◆ **INFORMATION**:

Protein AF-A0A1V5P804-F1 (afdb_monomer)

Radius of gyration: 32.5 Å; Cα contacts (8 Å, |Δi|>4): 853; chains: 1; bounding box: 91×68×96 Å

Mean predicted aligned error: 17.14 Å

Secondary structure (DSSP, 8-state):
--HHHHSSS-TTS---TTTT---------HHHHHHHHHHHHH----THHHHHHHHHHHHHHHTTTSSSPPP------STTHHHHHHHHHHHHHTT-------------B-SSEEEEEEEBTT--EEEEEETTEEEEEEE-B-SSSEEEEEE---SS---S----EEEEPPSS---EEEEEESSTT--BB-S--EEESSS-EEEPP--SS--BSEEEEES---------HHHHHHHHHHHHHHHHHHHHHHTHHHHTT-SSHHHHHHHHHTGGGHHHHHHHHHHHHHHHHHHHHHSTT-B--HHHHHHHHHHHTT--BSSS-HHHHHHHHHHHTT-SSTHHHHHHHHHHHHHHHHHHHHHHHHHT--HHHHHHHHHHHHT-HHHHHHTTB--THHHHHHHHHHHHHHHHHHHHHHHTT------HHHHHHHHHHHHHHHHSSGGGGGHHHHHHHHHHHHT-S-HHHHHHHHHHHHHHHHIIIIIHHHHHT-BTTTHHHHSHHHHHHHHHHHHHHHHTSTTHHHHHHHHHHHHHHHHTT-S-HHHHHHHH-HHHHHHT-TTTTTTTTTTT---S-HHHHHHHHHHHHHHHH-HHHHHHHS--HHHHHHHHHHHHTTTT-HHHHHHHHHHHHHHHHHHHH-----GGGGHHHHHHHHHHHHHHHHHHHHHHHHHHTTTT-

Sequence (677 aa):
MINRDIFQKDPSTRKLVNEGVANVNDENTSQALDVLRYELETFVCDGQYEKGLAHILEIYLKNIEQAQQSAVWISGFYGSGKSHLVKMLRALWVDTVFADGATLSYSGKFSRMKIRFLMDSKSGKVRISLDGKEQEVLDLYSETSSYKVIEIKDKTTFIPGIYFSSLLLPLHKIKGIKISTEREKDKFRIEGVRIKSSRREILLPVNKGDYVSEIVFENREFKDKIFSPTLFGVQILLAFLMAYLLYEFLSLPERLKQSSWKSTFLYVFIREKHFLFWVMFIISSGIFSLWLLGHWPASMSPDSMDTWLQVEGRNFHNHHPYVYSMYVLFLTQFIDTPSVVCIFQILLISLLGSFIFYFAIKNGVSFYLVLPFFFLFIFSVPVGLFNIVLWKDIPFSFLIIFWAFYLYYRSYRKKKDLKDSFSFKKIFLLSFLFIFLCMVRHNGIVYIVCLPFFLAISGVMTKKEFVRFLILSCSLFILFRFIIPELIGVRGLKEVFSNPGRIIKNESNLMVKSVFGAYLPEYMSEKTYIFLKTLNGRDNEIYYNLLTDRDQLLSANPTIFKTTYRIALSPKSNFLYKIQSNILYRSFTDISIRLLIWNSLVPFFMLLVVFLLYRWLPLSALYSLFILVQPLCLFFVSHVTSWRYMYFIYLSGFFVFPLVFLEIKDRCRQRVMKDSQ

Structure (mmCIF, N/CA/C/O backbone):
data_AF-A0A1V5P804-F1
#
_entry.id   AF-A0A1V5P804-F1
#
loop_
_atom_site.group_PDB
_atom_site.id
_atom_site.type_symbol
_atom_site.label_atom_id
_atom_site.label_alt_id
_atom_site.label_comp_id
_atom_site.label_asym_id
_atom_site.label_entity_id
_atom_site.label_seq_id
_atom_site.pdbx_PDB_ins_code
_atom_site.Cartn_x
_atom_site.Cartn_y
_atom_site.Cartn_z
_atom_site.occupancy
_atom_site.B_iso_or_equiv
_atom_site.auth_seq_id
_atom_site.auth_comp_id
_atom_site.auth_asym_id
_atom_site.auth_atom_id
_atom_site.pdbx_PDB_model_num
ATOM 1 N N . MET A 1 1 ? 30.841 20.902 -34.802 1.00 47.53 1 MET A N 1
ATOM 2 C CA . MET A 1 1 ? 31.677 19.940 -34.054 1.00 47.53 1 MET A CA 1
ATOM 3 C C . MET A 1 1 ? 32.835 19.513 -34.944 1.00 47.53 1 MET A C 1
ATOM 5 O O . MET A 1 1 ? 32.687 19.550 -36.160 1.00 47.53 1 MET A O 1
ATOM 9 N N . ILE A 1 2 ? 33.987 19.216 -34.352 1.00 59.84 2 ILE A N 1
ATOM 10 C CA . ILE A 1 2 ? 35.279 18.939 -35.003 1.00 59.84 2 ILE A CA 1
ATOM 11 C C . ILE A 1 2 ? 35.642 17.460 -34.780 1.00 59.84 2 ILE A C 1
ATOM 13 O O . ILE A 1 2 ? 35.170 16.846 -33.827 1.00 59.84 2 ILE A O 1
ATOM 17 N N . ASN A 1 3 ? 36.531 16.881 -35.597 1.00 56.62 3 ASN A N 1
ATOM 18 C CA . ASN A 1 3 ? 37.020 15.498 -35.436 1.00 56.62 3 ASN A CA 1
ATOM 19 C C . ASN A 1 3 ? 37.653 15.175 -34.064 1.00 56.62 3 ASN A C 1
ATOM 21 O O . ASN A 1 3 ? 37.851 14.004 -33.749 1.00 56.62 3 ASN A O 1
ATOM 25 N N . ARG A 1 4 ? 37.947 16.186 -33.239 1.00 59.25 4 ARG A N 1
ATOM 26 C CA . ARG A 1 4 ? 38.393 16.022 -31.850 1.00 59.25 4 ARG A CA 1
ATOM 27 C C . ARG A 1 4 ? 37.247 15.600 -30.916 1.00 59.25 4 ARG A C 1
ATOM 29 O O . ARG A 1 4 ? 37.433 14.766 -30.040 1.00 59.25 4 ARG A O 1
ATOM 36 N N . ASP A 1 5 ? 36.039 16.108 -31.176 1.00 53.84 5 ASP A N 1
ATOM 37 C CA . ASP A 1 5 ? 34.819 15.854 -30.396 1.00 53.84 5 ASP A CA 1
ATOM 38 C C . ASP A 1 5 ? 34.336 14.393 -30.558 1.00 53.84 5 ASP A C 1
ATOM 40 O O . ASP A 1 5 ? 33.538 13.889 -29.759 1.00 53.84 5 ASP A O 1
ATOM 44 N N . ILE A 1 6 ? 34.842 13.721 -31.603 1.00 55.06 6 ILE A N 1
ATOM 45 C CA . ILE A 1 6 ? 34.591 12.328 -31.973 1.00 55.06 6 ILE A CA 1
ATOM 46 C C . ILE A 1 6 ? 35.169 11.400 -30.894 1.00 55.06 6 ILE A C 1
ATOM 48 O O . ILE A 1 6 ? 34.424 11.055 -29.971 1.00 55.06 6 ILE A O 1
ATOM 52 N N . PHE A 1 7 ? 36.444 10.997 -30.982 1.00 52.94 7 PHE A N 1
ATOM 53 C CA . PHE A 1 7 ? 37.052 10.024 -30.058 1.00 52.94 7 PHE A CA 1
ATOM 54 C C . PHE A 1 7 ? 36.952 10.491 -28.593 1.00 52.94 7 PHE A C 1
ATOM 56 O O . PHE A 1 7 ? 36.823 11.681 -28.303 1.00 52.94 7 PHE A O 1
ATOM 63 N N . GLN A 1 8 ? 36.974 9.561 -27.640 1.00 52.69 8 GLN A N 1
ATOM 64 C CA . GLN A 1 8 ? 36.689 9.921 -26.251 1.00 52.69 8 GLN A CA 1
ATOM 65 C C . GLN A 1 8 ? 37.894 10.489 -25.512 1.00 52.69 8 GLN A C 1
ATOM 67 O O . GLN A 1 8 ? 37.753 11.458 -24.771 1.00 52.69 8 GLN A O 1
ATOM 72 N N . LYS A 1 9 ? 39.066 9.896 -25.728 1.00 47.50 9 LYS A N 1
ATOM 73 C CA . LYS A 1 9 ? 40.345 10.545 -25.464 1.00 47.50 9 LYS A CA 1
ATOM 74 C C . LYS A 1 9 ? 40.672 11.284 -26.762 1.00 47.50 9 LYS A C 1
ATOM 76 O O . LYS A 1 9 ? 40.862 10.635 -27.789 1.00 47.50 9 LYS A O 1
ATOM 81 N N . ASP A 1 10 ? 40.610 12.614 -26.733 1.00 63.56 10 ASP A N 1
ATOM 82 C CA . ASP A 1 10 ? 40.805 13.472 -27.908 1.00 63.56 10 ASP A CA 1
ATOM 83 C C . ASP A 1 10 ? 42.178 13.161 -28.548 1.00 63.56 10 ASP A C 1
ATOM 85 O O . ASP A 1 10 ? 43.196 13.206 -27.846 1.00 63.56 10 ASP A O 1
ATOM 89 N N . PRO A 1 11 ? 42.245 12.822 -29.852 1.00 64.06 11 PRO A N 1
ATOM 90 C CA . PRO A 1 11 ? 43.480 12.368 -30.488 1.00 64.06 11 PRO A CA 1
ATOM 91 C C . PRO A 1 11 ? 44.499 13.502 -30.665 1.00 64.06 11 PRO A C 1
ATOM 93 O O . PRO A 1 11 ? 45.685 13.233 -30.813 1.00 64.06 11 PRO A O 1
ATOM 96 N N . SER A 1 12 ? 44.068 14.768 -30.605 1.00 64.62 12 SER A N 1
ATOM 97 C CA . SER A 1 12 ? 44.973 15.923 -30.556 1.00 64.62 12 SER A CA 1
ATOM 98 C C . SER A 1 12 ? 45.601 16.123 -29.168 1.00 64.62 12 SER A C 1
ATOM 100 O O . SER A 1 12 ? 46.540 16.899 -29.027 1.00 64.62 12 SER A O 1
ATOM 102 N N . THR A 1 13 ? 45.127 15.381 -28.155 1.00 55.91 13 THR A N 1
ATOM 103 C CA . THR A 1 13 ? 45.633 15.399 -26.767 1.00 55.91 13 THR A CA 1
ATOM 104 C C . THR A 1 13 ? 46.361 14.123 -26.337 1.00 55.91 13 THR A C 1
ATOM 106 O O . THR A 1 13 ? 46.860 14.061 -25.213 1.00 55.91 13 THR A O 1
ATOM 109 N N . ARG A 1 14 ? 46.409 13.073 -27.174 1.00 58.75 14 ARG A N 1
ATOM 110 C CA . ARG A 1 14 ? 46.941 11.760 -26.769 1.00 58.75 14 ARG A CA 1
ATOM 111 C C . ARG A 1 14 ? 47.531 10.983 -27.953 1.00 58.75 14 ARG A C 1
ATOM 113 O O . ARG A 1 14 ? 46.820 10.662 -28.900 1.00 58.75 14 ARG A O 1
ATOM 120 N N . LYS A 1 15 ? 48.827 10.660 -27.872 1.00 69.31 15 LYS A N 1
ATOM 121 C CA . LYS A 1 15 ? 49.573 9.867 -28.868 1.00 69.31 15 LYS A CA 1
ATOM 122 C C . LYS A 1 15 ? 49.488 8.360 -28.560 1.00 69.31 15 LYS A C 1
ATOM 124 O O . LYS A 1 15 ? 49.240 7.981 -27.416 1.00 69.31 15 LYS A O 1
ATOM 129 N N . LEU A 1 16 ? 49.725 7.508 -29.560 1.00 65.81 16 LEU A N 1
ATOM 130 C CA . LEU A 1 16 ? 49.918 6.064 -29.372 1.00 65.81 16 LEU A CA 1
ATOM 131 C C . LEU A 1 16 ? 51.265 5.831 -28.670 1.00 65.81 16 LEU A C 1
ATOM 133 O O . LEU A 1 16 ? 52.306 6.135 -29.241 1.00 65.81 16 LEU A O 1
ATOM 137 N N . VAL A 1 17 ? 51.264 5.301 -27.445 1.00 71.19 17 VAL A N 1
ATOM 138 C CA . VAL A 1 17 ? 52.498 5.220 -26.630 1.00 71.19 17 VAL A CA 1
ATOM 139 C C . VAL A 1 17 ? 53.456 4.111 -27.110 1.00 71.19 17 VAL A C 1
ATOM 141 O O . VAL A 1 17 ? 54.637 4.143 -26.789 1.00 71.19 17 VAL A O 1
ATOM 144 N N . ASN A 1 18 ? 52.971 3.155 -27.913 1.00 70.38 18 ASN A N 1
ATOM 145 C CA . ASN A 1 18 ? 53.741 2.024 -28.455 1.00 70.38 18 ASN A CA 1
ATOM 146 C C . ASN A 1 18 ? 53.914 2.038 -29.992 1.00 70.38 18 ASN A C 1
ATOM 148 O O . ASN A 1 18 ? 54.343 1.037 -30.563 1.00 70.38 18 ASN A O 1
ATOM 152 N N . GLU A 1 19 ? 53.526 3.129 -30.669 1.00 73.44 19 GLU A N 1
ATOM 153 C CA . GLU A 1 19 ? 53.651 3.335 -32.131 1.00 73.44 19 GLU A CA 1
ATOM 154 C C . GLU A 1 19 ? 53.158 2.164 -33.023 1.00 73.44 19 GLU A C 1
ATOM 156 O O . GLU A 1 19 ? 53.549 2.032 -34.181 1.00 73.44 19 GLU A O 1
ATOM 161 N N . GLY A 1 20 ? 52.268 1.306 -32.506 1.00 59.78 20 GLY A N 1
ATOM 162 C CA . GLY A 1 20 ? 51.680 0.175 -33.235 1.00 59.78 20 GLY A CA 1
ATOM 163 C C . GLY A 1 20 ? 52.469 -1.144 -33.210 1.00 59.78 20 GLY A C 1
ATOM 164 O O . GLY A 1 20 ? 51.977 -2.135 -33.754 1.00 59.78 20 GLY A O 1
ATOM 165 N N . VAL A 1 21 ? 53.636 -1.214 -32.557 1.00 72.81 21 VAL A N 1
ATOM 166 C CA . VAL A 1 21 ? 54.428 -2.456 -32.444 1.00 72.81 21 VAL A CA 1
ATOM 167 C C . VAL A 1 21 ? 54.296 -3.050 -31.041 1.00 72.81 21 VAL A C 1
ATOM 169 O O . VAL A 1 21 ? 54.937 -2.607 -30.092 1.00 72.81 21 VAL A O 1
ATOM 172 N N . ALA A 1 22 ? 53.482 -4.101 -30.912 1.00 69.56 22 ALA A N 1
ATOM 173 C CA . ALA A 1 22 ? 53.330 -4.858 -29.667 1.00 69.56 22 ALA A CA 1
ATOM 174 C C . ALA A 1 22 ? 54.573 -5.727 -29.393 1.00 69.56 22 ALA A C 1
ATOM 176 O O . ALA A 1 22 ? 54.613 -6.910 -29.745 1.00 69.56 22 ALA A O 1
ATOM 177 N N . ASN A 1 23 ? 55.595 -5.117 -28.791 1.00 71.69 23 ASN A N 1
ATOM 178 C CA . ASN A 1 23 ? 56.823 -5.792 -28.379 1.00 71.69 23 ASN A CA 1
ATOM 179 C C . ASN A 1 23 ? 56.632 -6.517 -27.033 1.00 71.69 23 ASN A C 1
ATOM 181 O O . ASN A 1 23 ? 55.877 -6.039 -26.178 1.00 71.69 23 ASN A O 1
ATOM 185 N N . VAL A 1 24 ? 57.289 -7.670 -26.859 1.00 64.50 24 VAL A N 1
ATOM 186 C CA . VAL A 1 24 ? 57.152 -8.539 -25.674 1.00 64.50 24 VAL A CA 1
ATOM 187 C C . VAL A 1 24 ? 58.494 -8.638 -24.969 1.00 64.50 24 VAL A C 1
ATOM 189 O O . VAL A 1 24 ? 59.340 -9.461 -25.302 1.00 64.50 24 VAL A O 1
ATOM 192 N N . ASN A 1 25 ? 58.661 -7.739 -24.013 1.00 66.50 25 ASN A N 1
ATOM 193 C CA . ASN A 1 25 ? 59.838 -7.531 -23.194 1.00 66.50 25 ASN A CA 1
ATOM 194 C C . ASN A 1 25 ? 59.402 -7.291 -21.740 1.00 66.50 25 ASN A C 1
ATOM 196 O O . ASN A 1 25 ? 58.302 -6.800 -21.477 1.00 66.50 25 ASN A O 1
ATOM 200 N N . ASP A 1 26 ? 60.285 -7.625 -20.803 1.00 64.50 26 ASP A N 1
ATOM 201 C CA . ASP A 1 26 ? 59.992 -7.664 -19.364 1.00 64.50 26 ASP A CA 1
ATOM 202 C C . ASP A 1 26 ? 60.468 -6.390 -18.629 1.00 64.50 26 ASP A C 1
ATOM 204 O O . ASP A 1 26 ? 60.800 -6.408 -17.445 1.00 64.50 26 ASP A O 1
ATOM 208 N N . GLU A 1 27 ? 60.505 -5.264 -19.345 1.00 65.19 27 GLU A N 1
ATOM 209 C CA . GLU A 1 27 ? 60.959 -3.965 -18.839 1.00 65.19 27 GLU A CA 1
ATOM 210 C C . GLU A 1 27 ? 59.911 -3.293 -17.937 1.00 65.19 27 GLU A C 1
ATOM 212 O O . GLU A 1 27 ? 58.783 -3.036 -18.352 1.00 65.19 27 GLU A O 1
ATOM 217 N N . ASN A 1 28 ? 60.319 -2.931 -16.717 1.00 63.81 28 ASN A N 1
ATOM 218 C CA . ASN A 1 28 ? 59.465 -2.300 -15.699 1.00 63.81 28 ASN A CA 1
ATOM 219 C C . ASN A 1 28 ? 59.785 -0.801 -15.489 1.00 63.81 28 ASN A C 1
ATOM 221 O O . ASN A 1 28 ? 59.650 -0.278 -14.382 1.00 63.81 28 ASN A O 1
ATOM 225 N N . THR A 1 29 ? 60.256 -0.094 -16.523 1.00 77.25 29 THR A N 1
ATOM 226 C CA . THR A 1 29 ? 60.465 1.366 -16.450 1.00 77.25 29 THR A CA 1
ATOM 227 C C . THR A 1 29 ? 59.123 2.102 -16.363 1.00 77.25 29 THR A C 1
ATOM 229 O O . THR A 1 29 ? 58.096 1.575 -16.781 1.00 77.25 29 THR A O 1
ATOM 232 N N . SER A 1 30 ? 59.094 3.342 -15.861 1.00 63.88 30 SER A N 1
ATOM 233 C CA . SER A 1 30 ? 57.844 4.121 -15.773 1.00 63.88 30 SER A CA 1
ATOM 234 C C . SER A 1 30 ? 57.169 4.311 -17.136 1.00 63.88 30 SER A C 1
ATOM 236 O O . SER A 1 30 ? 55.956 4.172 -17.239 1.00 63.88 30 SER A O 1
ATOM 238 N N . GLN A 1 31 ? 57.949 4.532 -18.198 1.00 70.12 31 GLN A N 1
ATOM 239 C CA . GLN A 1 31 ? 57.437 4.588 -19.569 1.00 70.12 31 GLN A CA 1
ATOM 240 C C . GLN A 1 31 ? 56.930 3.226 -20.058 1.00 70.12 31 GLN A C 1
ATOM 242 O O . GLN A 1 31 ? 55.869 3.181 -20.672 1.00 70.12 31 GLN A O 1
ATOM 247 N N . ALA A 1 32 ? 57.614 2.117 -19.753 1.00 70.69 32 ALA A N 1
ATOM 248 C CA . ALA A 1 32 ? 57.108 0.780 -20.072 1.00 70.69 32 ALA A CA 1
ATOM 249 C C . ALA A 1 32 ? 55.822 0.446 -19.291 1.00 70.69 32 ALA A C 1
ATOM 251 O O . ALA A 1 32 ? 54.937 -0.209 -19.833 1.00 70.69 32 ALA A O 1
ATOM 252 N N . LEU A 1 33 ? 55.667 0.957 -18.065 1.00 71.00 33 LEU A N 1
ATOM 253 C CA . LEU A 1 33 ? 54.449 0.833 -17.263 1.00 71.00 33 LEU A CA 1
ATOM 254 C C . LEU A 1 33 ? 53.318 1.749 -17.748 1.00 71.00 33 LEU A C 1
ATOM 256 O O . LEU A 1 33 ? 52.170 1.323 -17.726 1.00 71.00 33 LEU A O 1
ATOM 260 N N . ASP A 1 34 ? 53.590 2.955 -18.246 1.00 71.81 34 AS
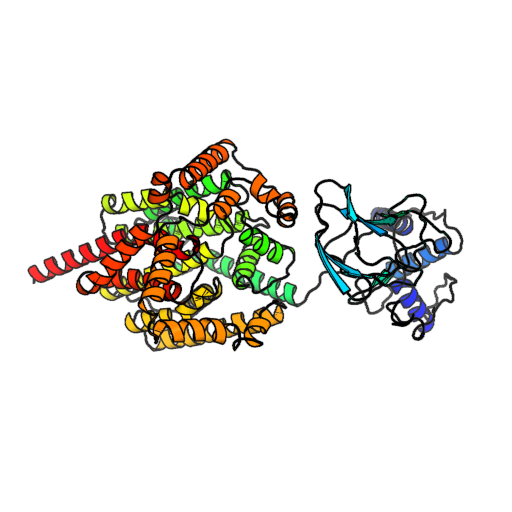P A N 1
ATOM 261 C CA . ASP A 1 34 ? 52.560 3.786 -18.886 1.00 71.81 34 ASP A CA 1
ATOM 262 C C . ASP A 1 34 ? 52.177 3.260 -20.278 1.00 71.81 34 ASP A C 1
ATOM 264 O O . ASP A 1 34 ? 51.003 3.323 -20.645 1.00 71.81 34 ASP A O 1
ATOM 268 N N . VAL A 1 35 ? 53.116 2.649 -21.014 1.00 74.00 35 VAL A N 1
ATOM 269 C CA . VAL A 1 35 ? 52.830 1.825 -22.201 1.00 74.00 35 VAL A CA 1
ATOM 270 C C . VAL A 1 35 ? 51.973 0.623 -21.821 1.00 74.00 35 VAL A C 1
ATOM 272 O O . VAL A 1 35 ? 50.969 0.391 -22.479 1.00 74.00 35 VAL A O 1
ATOM 275 N N . LEU A 1 36 ? 52.306 -0.115 -20.759 1.00 72.62 36 LEU A N 1
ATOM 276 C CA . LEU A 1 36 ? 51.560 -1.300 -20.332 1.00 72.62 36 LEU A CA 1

◆ **YOUR TASK**: Your task for the entries above: copy exactly the span starting with the line with "ATOM 179 C C" and going on through the line with "ATOM 192 N N", both lines included, and nothing else.

◆ **THE ANSWER**:
ATOM 179 C C . ASN A 1 23 ? 56.632 -6.517 -27.033 1.00 71.69 23 ASN A C 1
ATOM 181 O O . ASN A 1 23 ? 55.877 -6.039 -26.178 1.00 71.69 23 ASN A O 1
ATOM 185 N N . VAL A 1 24 ? 57.289 -7.670 -26.859 1.00 64.50 24 VAL A N 1
ATOM 186 C CA . VAL A 1 24 ? 57.152 -8.539 -25.674 1.00 64.50 24 VAL A CA 1
ATOM 187 C C . VAL A 1 24 ? 58.494 -8.638 -24.969 1.00 64.50 24 VAL A C 1
ATOM 189 O O . VAL A 1 24 ? 59.340 -9.461 -25.302 1.00 64.50 24 VAL A O 1
ATOM 192 N N . ASN A 1 25 ? 58.661 -7.739 -24.013 1.00 66.50 25 ASN A N 1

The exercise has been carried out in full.